Security Week 49: hacking hotel infrastructure

On November 28, Kaspersky Lab experts published an interesting study on systematic attacks on computers in hotels. There are more than 20 confirmed victims of the campaign, potential – more than a thousand. The investigated attacks are likely to lead two different groups with slight differences in the tools used. Most of the affected hotels are located in Brazil, but hotels with infected infrastructure are also seen in France, Portugal, Italy and other countries.

The study shows the extreme vulnerability of hotel infrastructure: attackers used far from new vulnerabilities in office software and successfully applied social engineering methods. The latter are especially dangerous, since in hotels it is normal to receive and process payment documents from unknown companies, and it is not difficult to force personnel to open an infected document.

In particular, one of the groups used the vulnerability CVE-2017-0199, which allowed arbitrary code to be executed when opening a document both in Microsoft Office (versions 2007–2016) and in the regular Wordpad editor. Using scripts on PowerShell and Visual Basic, the attackers downloaded computer monitoring software, usually a customized version of common malware, in particular RevengeRAT.

In the screenshot above is an example of a phishing email. It is issued on the highest level: it is sent from the domain, one letter different from the real one, on behalf of the real company, with believable attachments. This is what a request for reservation of numbers from a legal entity should look like. When opening an attached MS Word document, the script is run:

This script pulls already the main malware. The customization of computer tracking trojans is mainly aimed at intercepting client credit card numbers. Screenshots of the screen are created at the right moments – when you visit the page with payment information on online platforms:

… and when calling a dialog to send data to the printer. The hotel manager’s infected computer or attacked workstations at the reception will cause your personal and payment data to be sent not only to the hotel’s archive, but also to intruders – in almost real time mode.
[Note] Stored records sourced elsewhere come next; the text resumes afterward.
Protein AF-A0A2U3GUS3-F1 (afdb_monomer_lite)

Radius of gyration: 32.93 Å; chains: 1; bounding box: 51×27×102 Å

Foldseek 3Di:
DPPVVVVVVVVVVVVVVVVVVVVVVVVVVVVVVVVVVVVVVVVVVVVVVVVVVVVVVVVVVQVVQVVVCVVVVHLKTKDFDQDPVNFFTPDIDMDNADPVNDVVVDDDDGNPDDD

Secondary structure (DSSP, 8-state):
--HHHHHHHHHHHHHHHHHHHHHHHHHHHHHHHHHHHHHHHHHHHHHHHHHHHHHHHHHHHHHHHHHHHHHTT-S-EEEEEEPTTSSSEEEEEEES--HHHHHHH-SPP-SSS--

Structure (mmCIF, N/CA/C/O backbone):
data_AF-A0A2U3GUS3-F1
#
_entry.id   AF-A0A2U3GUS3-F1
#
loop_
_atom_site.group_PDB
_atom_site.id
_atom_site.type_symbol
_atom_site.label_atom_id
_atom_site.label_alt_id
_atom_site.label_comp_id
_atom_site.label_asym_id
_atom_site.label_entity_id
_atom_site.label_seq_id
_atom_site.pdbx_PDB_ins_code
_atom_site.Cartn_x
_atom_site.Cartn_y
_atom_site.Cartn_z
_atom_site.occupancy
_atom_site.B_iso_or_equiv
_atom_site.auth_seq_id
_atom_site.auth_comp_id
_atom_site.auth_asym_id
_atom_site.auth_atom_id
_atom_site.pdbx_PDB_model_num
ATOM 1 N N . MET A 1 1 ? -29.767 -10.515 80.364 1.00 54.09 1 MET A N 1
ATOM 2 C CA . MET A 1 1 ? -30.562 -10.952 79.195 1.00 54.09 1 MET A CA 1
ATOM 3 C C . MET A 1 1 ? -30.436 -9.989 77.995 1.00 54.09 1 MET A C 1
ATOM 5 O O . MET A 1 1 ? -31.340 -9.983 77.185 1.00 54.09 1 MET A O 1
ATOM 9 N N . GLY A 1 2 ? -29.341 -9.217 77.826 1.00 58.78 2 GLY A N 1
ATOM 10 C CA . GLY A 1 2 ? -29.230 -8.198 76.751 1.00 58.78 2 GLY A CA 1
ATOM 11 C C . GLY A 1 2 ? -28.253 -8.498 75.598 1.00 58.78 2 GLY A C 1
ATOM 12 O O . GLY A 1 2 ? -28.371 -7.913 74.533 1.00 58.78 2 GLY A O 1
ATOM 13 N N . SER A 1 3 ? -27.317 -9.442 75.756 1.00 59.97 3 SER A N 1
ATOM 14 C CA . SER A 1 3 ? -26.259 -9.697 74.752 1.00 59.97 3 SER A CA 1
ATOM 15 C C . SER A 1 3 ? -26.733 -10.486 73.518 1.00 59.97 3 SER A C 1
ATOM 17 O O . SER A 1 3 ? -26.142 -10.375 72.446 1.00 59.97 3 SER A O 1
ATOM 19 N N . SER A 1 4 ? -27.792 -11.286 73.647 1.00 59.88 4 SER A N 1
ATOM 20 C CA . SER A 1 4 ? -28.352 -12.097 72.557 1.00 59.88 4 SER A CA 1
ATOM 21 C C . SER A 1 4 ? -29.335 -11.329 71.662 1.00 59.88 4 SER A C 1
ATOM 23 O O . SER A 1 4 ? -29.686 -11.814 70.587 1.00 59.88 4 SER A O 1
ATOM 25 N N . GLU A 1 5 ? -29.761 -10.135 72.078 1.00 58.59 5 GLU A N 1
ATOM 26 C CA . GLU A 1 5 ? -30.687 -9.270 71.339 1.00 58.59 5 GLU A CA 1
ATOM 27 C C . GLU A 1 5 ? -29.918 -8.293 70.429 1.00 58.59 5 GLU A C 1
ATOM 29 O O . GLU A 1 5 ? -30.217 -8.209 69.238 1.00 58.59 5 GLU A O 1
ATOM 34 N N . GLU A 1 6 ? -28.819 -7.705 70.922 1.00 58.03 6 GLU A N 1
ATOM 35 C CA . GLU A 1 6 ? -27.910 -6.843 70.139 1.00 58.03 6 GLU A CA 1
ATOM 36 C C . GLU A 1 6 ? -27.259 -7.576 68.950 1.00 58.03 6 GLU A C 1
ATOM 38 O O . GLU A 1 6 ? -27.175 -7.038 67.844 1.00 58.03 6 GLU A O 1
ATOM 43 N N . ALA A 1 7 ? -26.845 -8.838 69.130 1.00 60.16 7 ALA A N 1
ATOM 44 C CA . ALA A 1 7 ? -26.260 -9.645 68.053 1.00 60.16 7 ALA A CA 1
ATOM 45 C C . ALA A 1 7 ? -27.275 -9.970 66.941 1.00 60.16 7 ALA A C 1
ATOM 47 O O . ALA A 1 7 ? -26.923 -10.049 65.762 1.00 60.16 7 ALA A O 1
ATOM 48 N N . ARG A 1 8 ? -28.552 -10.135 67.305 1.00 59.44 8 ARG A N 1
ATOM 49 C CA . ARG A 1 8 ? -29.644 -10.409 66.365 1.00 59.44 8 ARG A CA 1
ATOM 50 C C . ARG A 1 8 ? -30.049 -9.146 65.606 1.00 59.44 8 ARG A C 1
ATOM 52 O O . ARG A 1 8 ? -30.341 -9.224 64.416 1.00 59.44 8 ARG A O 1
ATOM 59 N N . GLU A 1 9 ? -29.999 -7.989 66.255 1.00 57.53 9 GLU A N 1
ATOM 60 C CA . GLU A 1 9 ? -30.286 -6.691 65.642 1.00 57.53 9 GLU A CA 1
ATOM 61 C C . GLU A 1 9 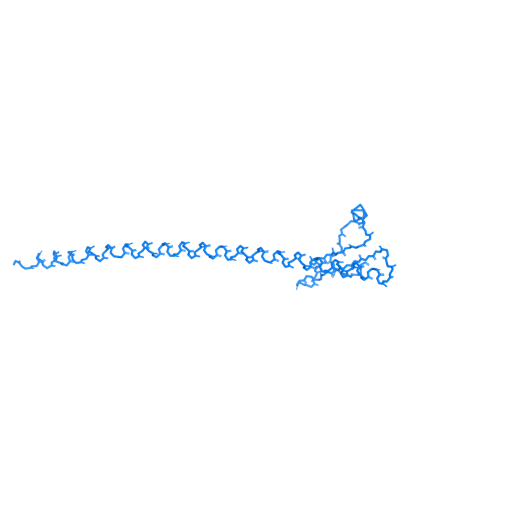? -29.174 -6.242 64.673 1.00 57.53 9 GLU A C 1
ATOM 63 O O . GLU A 1 9 ? -29.458 -5.775 63.566 1.00 57.53 9 GLU A O 1
ATOM 68 N N . ALA A 1 10 ? -27.905 -6.491 65.019 1.00 60.91 10 ALA A N 1
ATOM 69 C CA . ALA A 1 10 ? -26.766 -6.310 64.116 1.00 60.91 10 ALA A CA 1
ATOM 70 C C . ALA A 1 10 ? -26.838 -7.243 62.892 1.00 60.91 10 ALA A C 1
ATOM 72 O O . ALA A 1 10 ? -26.587 -6.812 61.766 1.00 60.91 10 ALA A O 1
ATOM 73 N N . HIS A 1 11 ? -27.255 -8.499 63.087 1.00 60.91 11 HIS A N 1
ATOM 74 C CA . HIS A 1 11 ? -27.457 -9.457 61.998 1.00 60.91 11 HIS A CA 1
ATOM 75 C C . HIS A 1 11 ? -28.558 -9.002 61.023 1.00 60.91 11 HIS A C 1
ATOM 77 O O . HIS A 1 11 ? -28.376 -9.063 59.808 1.00 60.91 11 HIS A O 1
ATOM 83 N N . VAL A 1 12 ? -29.671 -8.464 61.538 1.00 62.44 12 VAL A N 1
ATOM 84 C CA . VAL A 1 12 ? -30.775 -7.930 60.717 1.00 62.44 12 VAL A CA 1
ATOM 85 C C . VAL A 1 12 ? -30.363 -6.687 59.921 1.00 62.44 12 VAL A C 1
ATOM 87 O O . VAL A 1 12 ? -30.897 -6.480 58.836 1.00 62.44 12 VAL A O 1
ATOM 90 N N . ARG A 1 13 ? -29.394 -5.890 60.395 1.00 64.81 13 ARG A N 1
ATOM 91 C CA . ARG A 1 13 ? -28.824 -4.767 59.623 1.00 64.81 13 ARG A CA 1
ATOM 92 C C . ARG A 1 13 ? -27.762 -5.185 58.601 1.00 64.81 13 ARG A C 1
ATOM 94 O O . ARG A 1 13 ? -27.658 -4.519 57.577 1.00 64.81 13 ARG A O 1
ATOM 101 N N . LEU A 1 14 ? -27.022 -6.274 58.827 1.00 65.25 14 LEU A N 1
ATOM 102 C CA . LEU A 1 14 ? -26.044 -6.797 57.858 1.00 65.25 14 LEU A CA 1
ATOM 103 C C . LEU A 1 14 ? -26.709 -7.434 56.625 1.00 65.25 14 LEU A C 1
ATOM 105 O O . LEU A 1 14 ? -26.223 -7.274 55.511 1.00 65.25 14 LEU A O 1
ATOM 109 N N . LEU A 1 15 ? -27.834 -8.132 56.801 1.00 65.94 15 LEU A N 1
ATOM 110 C CA . LEU A 1 15 ? -28.565 -8.794 55.708 1.00 65.94 15 LEU A CA 1
ATOM 111 C C . LEU A 1 15 ? -28.990 -7.861 54.548 1.00 65.94 15 LEU A C 1
ATOM 113 O O . LEU A 1 15 ? -28.810 -8.245 53.392 1.00 65.94 15 LEU A O 1
ATOM 117 N N . PRO A 1 16 ? -29.554 -6.661 54.788 1.00 71.25 16 PRO A N 1
ATOM 118 C CA . PRO A 1 16 ? -29.870 -5.719 53.717 1.00 71.25 16 PRO A CA 1
ATOM 119 C C . PRO A 1 16 ? -28.626 -5.073 53.091 1.00 71.25 16 PRO A C 1
ATOM 121 O O . PRO A 1 16 ? -28.698 -4.677 51.932 1.00 71.25 16 PRO A O 1
ATOM 124 N N . GLN A 1 17 ? -27.502 -4.989 53.812 1.00 70.69 17 GLN A N 1
ATOM 125 C CA . GLN A 1 17 ? -26.236 -4.485 53.264 1.00 70.69 17 GLN A CA 1
ATOM 126 C C . GLN A 1 17 ? -25.600 -5.495 52.303 1.00 70.69 17 GLN A C 1
ATOM 128 O O . GLN A 1 17 ? -25.303 -5.131 51.173 1.00 70.69 17 GLN A O 1
ATOM 133 N N . LEU A 1 18 ? -25.551 -6.777 52.676 1.00 73.56 18 LEU A N 1
ATOM 134 C CA . LEU A 1 18 ? -25.052 -7.854 51.808 1.00 73.56 18 LEU A CA 1
ATOM 135 C C . LEU A 1 18 ? -25.808 -7.935 50.470 1.00 73.56 18 LEU A C 1
ATOM 137 O O . LEU A 1 18 ? -25.199 -8.104 49.421 1.00 73.56 18 LEU A O 1
ATOM 141 N N . ARG A 1 19 ? -27.136 -7.744 50.481 1.00 80.56 19 ARG A N 1
ATOM 142 C CA . ARG A 1 19 ? -27.942 -7.691 49.245 1.00 80.56 19 ARG A CA 1
ATOM 143 C C . ARG A 1 19 ? -27.632 -6.477 48.370 1.00 80.56 19 ARG A C 1
ATOM 145 O O . ARG A 1 19 ? -27.790 -6.552 47.157 1.00 80.56 19 ARG A O 1
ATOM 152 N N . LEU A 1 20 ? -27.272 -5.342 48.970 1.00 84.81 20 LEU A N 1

This is how a group called RevengeHotels works, and their competitors, known as ProCC, use code similar to the one in the screenshot above to intercept information from the clipboard. The stolen data then goes to the black market – both in the form of a set of tools for accessing an already infected infrastructure, and in the form of credit card numbers, and the high quality of the latter is especially indicated.

According to statistics from the Bit.ly website, whose abbreviated URLs are used in attacks, infected links (sent pointwise) were clicked one and a half thousand times, so the real list of victims can be wider. Protection against such attacks comes down to traditional tips: regular software updates, special control over the machines on which private data is processed, and the like. Alas, for hotels this means additional costs for the service and training of employees.

But experts at Kaspersky Lab recommend that customers use one-time payment methods: this is the only way to protect yourself from theft of funds after visiting a "infected" hotel. An alternative solution may be (unexpectedly) using payment via a smartphone (where temporary payment details are generated) and payment using payment systems that require additional authorization and do not transmit a credit card number.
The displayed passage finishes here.